When you want to use the numbers in a sample to estimate the mean and variance of a population (or a "random variable") there are no set rules for what formula you can use. What you do will depend on what you know about the distribution of the population.

There are three different concepts involved:
1) The properties of the sample ( such as its mean and variance)
2) The properties of the population ( such its mean and variance)
3) The formulae or procedures that you apply to the data in the sample to estimate the properties of the population.

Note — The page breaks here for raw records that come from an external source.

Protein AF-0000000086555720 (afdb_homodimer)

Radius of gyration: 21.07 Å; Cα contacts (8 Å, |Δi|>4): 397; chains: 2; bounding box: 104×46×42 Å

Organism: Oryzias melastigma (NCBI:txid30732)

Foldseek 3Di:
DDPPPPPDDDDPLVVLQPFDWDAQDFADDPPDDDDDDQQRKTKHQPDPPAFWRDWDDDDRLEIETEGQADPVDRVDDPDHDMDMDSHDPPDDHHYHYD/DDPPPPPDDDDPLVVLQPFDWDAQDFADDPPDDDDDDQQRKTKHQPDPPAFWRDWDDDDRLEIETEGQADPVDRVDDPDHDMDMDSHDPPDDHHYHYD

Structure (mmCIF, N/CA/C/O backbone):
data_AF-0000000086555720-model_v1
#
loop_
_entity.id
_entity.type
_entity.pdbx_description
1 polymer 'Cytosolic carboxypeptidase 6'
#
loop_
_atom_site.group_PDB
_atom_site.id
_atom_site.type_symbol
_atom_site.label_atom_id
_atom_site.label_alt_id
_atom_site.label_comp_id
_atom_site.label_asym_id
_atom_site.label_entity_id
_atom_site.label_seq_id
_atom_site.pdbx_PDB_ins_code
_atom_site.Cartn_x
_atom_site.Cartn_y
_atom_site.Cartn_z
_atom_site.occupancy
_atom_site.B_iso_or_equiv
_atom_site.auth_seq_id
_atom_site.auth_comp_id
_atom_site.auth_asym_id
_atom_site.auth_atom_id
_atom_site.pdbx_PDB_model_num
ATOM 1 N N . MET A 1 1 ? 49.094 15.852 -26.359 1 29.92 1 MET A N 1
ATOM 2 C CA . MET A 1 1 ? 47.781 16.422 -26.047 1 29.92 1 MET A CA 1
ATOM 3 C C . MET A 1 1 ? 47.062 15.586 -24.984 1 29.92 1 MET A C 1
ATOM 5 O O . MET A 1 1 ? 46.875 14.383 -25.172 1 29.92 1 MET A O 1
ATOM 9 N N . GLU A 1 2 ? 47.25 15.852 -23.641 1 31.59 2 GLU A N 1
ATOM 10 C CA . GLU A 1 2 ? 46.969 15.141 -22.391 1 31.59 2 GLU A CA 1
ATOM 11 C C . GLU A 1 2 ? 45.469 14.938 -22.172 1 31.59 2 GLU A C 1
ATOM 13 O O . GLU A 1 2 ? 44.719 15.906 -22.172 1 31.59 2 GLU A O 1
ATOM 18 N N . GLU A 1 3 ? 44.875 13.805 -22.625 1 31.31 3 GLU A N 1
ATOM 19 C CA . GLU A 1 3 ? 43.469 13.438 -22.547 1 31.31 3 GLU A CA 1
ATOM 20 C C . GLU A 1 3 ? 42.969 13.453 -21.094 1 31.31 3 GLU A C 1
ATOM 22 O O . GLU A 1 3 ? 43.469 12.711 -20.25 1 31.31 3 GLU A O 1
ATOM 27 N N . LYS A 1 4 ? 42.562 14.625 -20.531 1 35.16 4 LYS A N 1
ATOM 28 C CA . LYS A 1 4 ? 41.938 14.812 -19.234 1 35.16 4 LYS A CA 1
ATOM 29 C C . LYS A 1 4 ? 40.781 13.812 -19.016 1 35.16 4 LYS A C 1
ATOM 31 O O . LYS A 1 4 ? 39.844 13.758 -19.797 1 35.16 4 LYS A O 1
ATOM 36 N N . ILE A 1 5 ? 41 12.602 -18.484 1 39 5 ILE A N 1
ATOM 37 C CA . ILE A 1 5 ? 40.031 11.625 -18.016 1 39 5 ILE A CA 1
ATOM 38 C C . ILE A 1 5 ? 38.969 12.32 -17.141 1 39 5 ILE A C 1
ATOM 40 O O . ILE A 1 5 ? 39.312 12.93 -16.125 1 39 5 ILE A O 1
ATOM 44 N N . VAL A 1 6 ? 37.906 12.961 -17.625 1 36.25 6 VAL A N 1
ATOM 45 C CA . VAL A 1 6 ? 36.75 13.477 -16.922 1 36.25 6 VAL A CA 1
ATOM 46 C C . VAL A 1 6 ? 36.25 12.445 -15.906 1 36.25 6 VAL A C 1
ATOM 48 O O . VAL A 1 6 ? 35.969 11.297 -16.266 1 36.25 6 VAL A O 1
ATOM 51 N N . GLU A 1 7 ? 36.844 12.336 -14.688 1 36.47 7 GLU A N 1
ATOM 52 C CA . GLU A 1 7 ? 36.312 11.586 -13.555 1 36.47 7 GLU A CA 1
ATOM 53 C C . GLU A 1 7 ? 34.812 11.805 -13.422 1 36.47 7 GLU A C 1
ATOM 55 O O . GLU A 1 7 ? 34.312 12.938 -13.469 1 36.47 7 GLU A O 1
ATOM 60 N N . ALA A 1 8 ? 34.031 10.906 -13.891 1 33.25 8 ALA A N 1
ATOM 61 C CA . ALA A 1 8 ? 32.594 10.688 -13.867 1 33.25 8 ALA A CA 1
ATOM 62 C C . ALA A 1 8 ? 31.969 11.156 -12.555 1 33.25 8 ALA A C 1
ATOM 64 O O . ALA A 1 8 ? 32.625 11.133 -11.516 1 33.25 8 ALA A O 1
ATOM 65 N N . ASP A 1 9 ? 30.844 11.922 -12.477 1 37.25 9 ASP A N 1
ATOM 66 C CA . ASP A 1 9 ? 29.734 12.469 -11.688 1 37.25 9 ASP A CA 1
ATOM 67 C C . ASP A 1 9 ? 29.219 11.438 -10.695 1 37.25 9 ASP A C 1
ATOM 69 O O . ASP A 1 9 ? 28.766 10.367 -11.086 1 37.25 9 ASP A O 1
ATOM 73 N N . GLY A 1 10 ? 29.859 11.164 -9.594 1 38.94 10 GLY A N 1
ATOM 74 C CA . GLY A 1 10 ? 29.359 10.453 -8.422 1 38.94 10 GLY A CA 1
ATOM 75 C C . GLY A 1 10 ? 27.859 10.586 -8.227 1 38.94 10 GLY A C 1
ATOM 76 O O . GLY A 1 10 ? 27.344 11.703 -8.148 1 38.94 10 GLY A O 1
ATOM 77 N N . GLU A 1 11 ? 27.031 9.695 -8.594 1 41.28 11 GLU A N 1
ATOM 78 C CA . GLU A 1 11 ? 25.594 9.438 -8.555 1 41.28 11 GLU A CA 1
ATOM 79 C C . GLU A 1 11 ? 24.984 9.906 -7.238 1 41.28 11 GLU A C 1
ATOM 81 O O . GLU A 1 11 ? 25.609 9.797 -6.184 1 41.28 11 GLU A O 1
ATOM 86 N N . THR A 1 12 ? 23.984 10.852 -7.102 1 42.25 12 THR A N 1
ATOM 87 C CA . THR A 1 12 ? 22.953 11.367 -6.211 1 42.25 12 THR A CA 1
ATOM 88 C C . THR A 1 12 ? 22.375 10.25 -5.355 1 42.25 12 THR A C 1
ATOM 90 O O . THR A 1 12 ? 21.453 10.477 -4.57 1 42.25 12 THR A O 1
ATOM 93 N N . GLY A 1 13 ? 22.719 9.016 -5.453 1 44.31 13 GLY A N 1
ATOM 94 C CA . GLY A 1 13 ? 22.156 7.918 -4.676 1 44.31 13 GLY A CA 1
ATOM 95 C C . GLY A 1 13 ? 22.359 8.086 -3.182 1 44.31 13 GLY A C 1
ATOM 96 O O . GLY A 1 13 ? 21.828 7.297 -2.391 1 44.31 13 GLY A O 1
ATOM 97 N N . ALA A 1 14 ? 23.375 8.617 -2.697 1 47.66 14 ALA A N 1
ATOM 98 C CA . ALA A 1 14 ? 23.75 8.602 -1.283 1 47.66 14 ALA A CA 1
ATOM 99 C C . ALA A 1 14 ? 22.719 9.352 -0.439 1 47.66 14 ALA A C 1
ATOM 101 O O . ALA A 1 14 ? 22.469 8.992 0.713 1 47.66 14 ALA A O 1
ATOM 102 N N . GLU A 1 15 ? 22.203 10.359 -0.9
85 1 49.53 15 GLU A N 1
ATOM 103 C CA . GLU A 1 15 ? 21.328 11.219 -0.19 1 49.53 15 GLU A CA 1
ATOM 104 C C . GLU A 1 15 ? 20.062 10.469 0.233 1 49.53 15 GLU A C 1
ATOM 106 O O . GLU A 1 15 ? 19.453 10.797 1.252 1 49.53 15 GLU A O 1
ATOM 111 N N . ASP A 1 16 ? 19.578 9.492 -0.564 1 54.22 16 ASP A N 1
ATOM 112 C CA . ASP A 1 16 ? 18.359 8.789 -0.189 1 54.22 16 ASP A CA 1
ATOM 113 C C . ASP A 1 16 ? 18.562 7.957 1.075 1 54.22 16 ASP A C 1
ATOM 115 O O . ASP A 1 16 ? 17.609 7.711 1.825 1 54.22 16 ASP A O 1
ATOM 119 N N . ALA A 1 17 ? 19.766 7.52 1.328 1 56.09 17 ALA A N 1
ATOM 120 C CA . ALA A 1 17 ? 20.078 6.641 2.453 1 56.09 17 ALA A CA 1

For example, suppose the population is defined by a random variable X that has a discrete distribution with two unknown parameters A and B. Suppose we know that X has only 3 values with non-zero probabilities and that these are given by:

probability that X = M + A is 1/3
probabiltiy that X = M - A is 1/3
probabiltiy that X = M is 1/3

Suppose we take a sample of 4 random draws from this distribution and the results are:
{ -3, 1, 5, 5 }. Then we know "by inspection" that M = 1 and A = 4. The mean of the population is therefore 1. (There is a standard definition for the mean of a distribution and if you apply it to the above list of probabilities, using M = 1 and A = 4, you get that the mean is 1.)

However, if you state that you have computed the mean of the sample , this tells people that you are stating the number ( -3 + 1 + 5 + 5)/ 4. You aren't supposed to say that mean of the sample is 1 even though you know that the sample implies that the mean of the population is 1.

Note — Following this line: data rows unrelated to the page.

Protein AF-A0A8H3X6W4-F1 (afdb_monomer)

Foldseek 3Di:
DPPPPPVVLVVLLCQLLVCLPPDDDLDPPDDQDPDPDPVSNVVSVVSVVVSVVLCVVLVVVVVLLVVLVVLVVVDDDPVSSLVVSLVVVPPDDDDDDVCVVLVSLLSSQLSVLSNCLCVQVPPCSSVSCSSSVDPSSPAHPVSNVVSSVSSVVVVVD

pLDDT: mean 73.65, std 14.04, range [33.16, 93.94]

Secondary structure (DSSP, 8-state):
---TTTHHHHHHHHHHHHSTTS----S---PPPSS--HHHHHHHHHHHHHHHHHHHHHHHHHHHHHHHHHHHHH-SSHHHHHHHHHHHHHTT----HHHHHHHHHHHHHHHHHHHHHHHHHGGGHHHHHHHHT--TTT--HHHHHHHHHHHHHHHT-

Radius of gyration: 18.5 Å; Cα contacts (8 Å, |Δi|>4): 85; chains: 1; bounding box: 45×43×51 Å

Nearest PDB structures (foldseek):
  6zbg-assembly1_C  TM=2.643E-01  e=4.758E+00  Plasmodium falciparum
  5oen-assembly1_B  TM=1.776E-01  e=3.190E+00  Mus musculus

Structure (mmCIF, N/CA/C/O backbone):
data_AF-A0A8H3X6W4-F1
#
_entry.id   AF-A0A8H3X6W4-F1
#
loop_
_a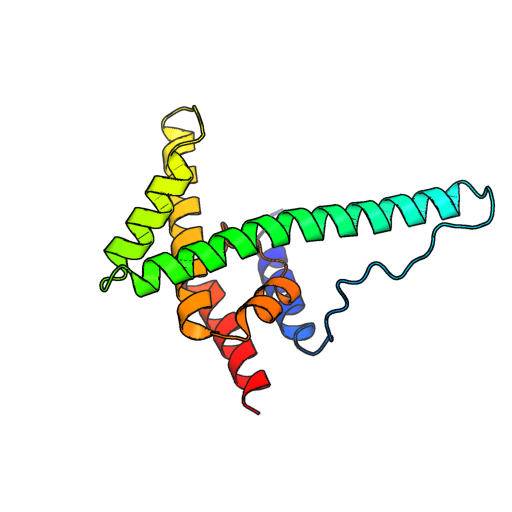tom_site.group_PDB
_atom_site.id
_atom_site.type_symbol
_atom_site.label_atom_id
_atom_site.label_alt_id
_atom_site.label_comp_id
_atom_site.label_asym_id
_atom_site.label_entity_id
_atom_site.label_seq_id
_atom_site.pdbx_PDB_ins_code
_atom_site.Cartn_x
_atom_site.Cartn_y
_atom_site.Cartn_z
_atom_site.occupancy
_atom_site.B_iso_or_equiv
_atom_site.auth_seq_id
_atom_site.auth_comp_id
_atom_site.auth_asym_id
_atom_site.auth_atom_id
_atom_site.pdbx_PDB_model_num
ATOM 1 N N . MET A 1 1 ? 8.785 31.889 -4.986 1.00 38.16 1 MET A N 1
ATOM 2 C CA . MET A 1 1 ? 8.552 30.742 -5.891 1.00 38.16 1 MET A CA 1
ATOM 3 C C . MET A 1 1 ? 8.090 29.549 -5.062 1.00 38.16 1 MET A C 1
ATOM 5 O O . MET A 1 1 ? 8.913 28.908 -4.423 1.00 38.16 1 MET A O 1
ATOM 9 N N . SER A 1 2 ? 6.780 29.305 -4.975 1.00 41.56 2 SER A N 1
ATOM 10 C CA . SER A 1 2 ? 6.194 28.258 -4.115 1.00 41.56 2 SER A CA 1
ATOM 11 C C . SER A 1 2 ? 5.113 27.438 -4.832 1.00 41.56 2 SER A C 1
ATOM 13 O O . SER A 1 2 ? 4.132 27.036 -4.214 1.00 41.56 2 SER A O 1
ATOM 15 N N . GLU A 1 3 ? 5.289 27.179 -6.130 1.00 41.84 3 GLU A N 1
ATOM 16 C CA . GLU A 1 3 ? 4.332 26.407 -6.945 1.00 41.84 3 GLU A CA 1
ATOM 17 C C . GLU A 1 3 ? 4.516 24.879 -6.848 1.00 41.84 3 GLU A C 1
ATOM 19 O O . GLU A 1 3 ? 3.610 24.123 -7.170 1.00 41.84 3 GLU A O 1
ATOM 24 N N . ASN A 1 4 ? 5.627 24.373 -6.301 1.00 52.81 4 ASN A N 1
ATOM 25 C CA . ASN A 1 4 ? 5.985 22.954 -6.468 1.00 52.81 4 ASN A CA 1
ATOM 26 C C . ASN A 1 4 ? 5.422 21.942 -5.444 1.00 52.81 4 ASN A C 1
ATOM 28 O O . ASN A 1 4 ? 5.659 20.746 -5.598 1.00 52.81 4 ASN A O 1
ATOM 32 N N . LYS A 1 5 ? 4.695 22.347 -4.389 1.00 47.84 5 LYS A N 1
ATOM 33 C CA . LYS A 1 5 ? 4.220 21.395 -3.349 1.00 47.84 5 LYS A CA 1
ATOM 34 C C . LYS A 1 5 ? 2.745 20.996 -3.427 1.00 47.84 5 LYS A C 1
ATOM 36 O O . LYS A 1 5 ? 2.430 19.891 -2.997 1.00 47.84 5 LYS A O 1
ATOM 41 N N . LYS A 1 6 ? 1.854 21.852 -3.937 1.00 53.06 6 LYS A N 1
ATOM 42 C CA . LYS A 1 6 ? 0.428 21.501 -4.101 1.00 53.06 6 LYS A CA 1
ATOM 43 C C . LYS A 1 6 ? 0.178 20.671 -5.365 1.00 53.06 6 LYS A C 1
ATOM 45 O O . LYS A 1 6 ? -0.642 19.764 -5.351 1.00 53.06 6 LYS A O 1
ATOM 50 N N . ASP A 1 7 ? 0.991 20.890 -6.391 1.00 70.62 7 ASP A N 1
ATOM 51 C CA . ASP A 1 7 ? 0.790 20.320 -7.720 1.00 70.62 7 ASP A CA 1
ATOM 52 C C . ASP A 1 7 ? 1.116 18.812 -7.817 1.00 70.62 7 ASP A C 1
ATOM 54 O O . ASP A 1 7 ? 0.505 18.086 -8.595 1.00 70.62 7 ASP A O 1
ATOM 58 N N . TRP A 1 8 ? 2.037 18.271 -7.005 1.00 65.94 8 TRP A N 1
ATOM 59 C CA . TRP A 1 8 ? 2.351 16.833 -7.088 1.00 65.94 8 TRP A CA 1
ATOM 60 C C . TRP A 1 8 ? 1.232 15.952 -6.521 1.00 65.94 8 TRP A C 1
ATOM 62 O O . TRP A 1 8 ? 0.957 14.902 -7.094 1.00 65.94 8 TRP A O 1
ATOM 72 N N . LYS A 1 9 ? 0.574 16.371 -5.426 1.00 65.94 9 LYS A N 1
ATOM 73 C CA . LYS A 1 9 ? -0.535 15.620 -4.814 1.00 65.94 9 LYS A CA 1
ATOM 74 C C . LYS A 1 9 ? -1.725 15.557 -5.760 1.00 65.94 9 LYS A C 1
ATOM 76 O O . LYS A 1 9 ? -2.247 14.479 -6.007 1.00 65.94 9 LYS A O 1
ATOM 81 N N . GLU A 1 10 ? -2.116 16.697 -6.322 1.00 72.50 10 GLU A N 1
ATOM 82 C CA . GLU A 1 10 ? -3.213 16.774 -7.289 1.00 72.50 10 GLU A CA 1
ATOM 83 C C . GLU A 1 10 ? -2.912 15.958 -8.547 1.00 72.50 10 GLU A C 1
ATOM 85 O O . GLU A 1 10 ? -3.744 15.150 -8.956 1.00 72.50 10 GLU A O 1
ATOM 90 N N . ARG A 1 11 ? -1.700 16.074 -9.110 1.00 68.69 11 ARG A N 1
ATOM 91 C CA . ARG A 1 11 ? -1.268 15.239 -10.243 1.00 68.69 11 ARG A CA 1
ATOM 92 C C . ARG A 1 11 ? -1.265 13.755 -9.906 1.00 68.69 11 ARG A C 1
ATOM 94 O O . ARG A 1 11 ? -1.686 12.950 -10.728 1.00 68.69 11 ARG A O 1
ATOM 101 N N . TYR A 1 12 ? -0.828 13.394 -8.706 1.00 68.94 12 TYR A N 1
ATOM 102 C CA . TYR A 1 12 ? -0.841 12.022 -8.226 1.00 68.94 12 TYR A CA 1
ATOM 103 C C . TYR A 1 12 ? -2.278 11.495 -8.091 1.00 68.94 12 TYR A C 1
ATOM 105 O O . TYR A 1 12 ? -2.596 10.470 -8.684 1.00 68.94 12 TYR A O 1
ATOM 113 N N . PHE A 1 13 ? -3.187 12.220 -7.433 1.00 71.56 13 PHE A N 1
ATOM 114 C CA . PHE A 1 13 ? -4.597 11.820 -7.332 1.00 71.56 13 PHE A CA 1
ATOM 115 C C . PHE A 1 13 ? -5.280 11.733 -8.694 1.00 71.56 13 PHE A C 1
ATOM 117 O O . PHE A 1 13 ? -6.014 10.779 -8.959 1.00 71.56 13 PHE A O 1
ATOM 124 N N . LYS A 1 14 ? -5.021 12.700 -9.576 1.00 72.50 14 LYS A N 1
ATOM 125 C CA . LYS A 1 14 ? -5.502 12.687 -10.955 1.00 72.50 14 LYS A CA 1
ATOM 126 C C . LYS A 1 14 ? -5.005 11.430 -11.668 1.00 72.50 14 LYS A C 1
ATOM 128 O O . LYS A 1 14 ? -5.814 10.676 -12.185 1.00 72.50 14 LYS A O 1
ATOM 133 N N . ASN A 1 15 ? -3.712 11.128 -11.567 1.00 69.19 15 ASN A N 1
ATOM 134 C CA . ASN A 1 15 ? -3.113 9.937 -12.157 1.00 69.19 15 ASN A CA 1
ATOM 135 C C . ASN A 1 15 ? -3.758 8.638 -11.649 1.00 69.19 15 ASN A C 1
ATOM 137 O O . ASN A 1 15 ? -4.155 7.814 -12.463 1.00 69.19 15 ASN A O 1
ATOM 141 N N . ILE A 1 16 ? -3.933 8.461 -10.337 1.00 67.50 16 ILE A N 1
ATOM 142 C CA . ILE A 1 16 ? -4.612 7.264 -9.808 1.00 67.50 16 ILE A CA 1
ATOM 143 C C . ILE A 1 16 ? -6.022 7.172 -10.366 1.00 67.50 16 ILE A C 1
ATOM 145 O O . ILE A 1 16 ? -6.434 6.132 -10.865 1.00 67.50 16 ILE A O 1
ATOM 149 N N . THR A 1 17 ? -6.768 8.270 -10.262 1.00 66.62 17 THR A N 1
ATOM 150 C CA . THR A 1 17 ? -8.198 8.259 -10.547 1.00 66.62 17 THR A CA 1
ATOM 151 C C . THR A 1 17 ? -8.532 8.205 -12.036 1.00 66.62 17 THR A C 1
ATOM 153 O O . THR A 1 17 ? -9.609 7.728 -12.378 1.00 66.62 17 THR A O 1
ATOM 156 N N . GLU A 1 18 ? -7.630 8.650 -12.909 1.00 70.62 18 GLU A N 1
ATOM 157 C CA . GLU A 1 18 ? -7.741 8.535 -14.368 1.00 70.62 18 GLU A CA 1
ATOM 158 C C . GLU A 1 18 ? -7.221 7.193 -14.896 1.00 70.6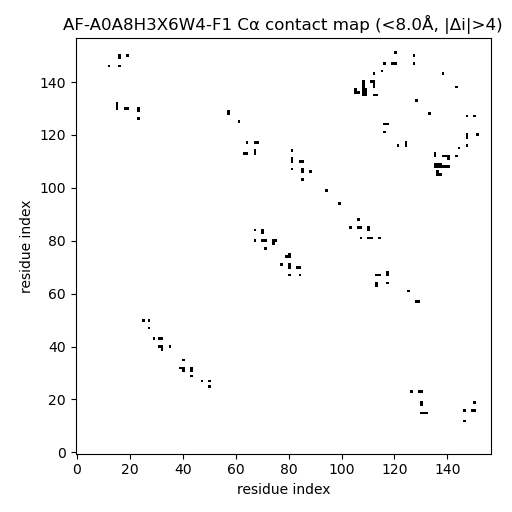2 18 GLU A C 1
ATOM 160 O O . GLU A 1 18 ? -7.661 6.747 -15.951 1.00 70.62 18 GLU A O 1
ATOM 165 N N . ASN A 1 19 ? -6.322 6.518 -14.173 1.00 65.12 19 ASN A N 1
ATOM 166 C CA . ASN A 1 19 ? -5.791 5.212 -14.580 1.00 65.12 19 ASN A CA 1
ATOM 167 C C . ASN A 1 19 ? -6.525 4.024 -13.932 1.00 65.12 19 ASN A C 1
ATOM 169 O O . ASN A 1 19 ? -6.077 2.892 -14.100 1.00 65.12 19 ASN A O 1
ATOM 173 N N . VAL A 1 20 ? -7.657 4.245 -13.249 1.00 62.94 20 VAL A N 1
ATOM 174 C CA . VAL A 1 20 ? -8.481 3.157 -12.676 1.00 62.94 20 VAL A CA 1
ATOM 175 C C . VAL A 1 20 ? -8.948 2.166 -13.749 1.00 62.94 20 VAL A C 1
ATOM 177 O O . VAL A 1 20 ? -8.967 0.968 -13.500 1.00 62.94 20 VAL A O 1
ATOM 180 N N . ASP A 1 21 ? -9.249 2.645 -14.961 1.00 53.22 21 ASP A N 1
ATOM 181 C CA . ASP A 1 21 ? -9.768 1.819 -16.064 1.00 53.22 21 ASP A CA 1
ATOM 182 C C . ASP A 1 21 ? -8.664 1.055 -16.834 1.00 53.22 21 ASP A C 1
ATOM 184 O O . ASP A 1 21 ? -8.942 0.273 -17.749 1.00 53.22 21 ASP A O 1
ATOM 188 N N . ARG A 1 22 ? -7.382 1.268 -16.502 1.00 61.72 22 ARG A N 1
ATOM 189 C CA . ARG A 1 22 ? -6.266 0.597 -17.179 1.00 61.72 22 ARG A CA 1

Suppose you have a sample of N values of the random variable X and let the sample mean be [itex] \bar x [/itex]. I'm not an expert in descriptive statistics, but I think that if you state a number for the sample variance, it is always suposed to be the number:

[tex] \frac {\sum (x - \bar x)^2}{N} [/tex]

and not the number:

[tex] \frac {\sum (x - \bar x)^2}{N-1} [/tex]

If you are estimating the variance of the population, you are free to use the latter formula and people advocate doing this when N is "small". To understand why, you have to study the statistical theory of "estimators".


So if I want to pool 5 groups together and calculate the total mean and std, I can either use the equation above on all data points Ʃni, or I can use the equation for pooled std and the mean will be

x_bar = Ʃ(xi_bar*ni)/(Ʃni-1), right?
No. You wouldn't divide by [itex] \sum n_i - 1. [/itex] Divide by [itex] \sum n_i [/itex].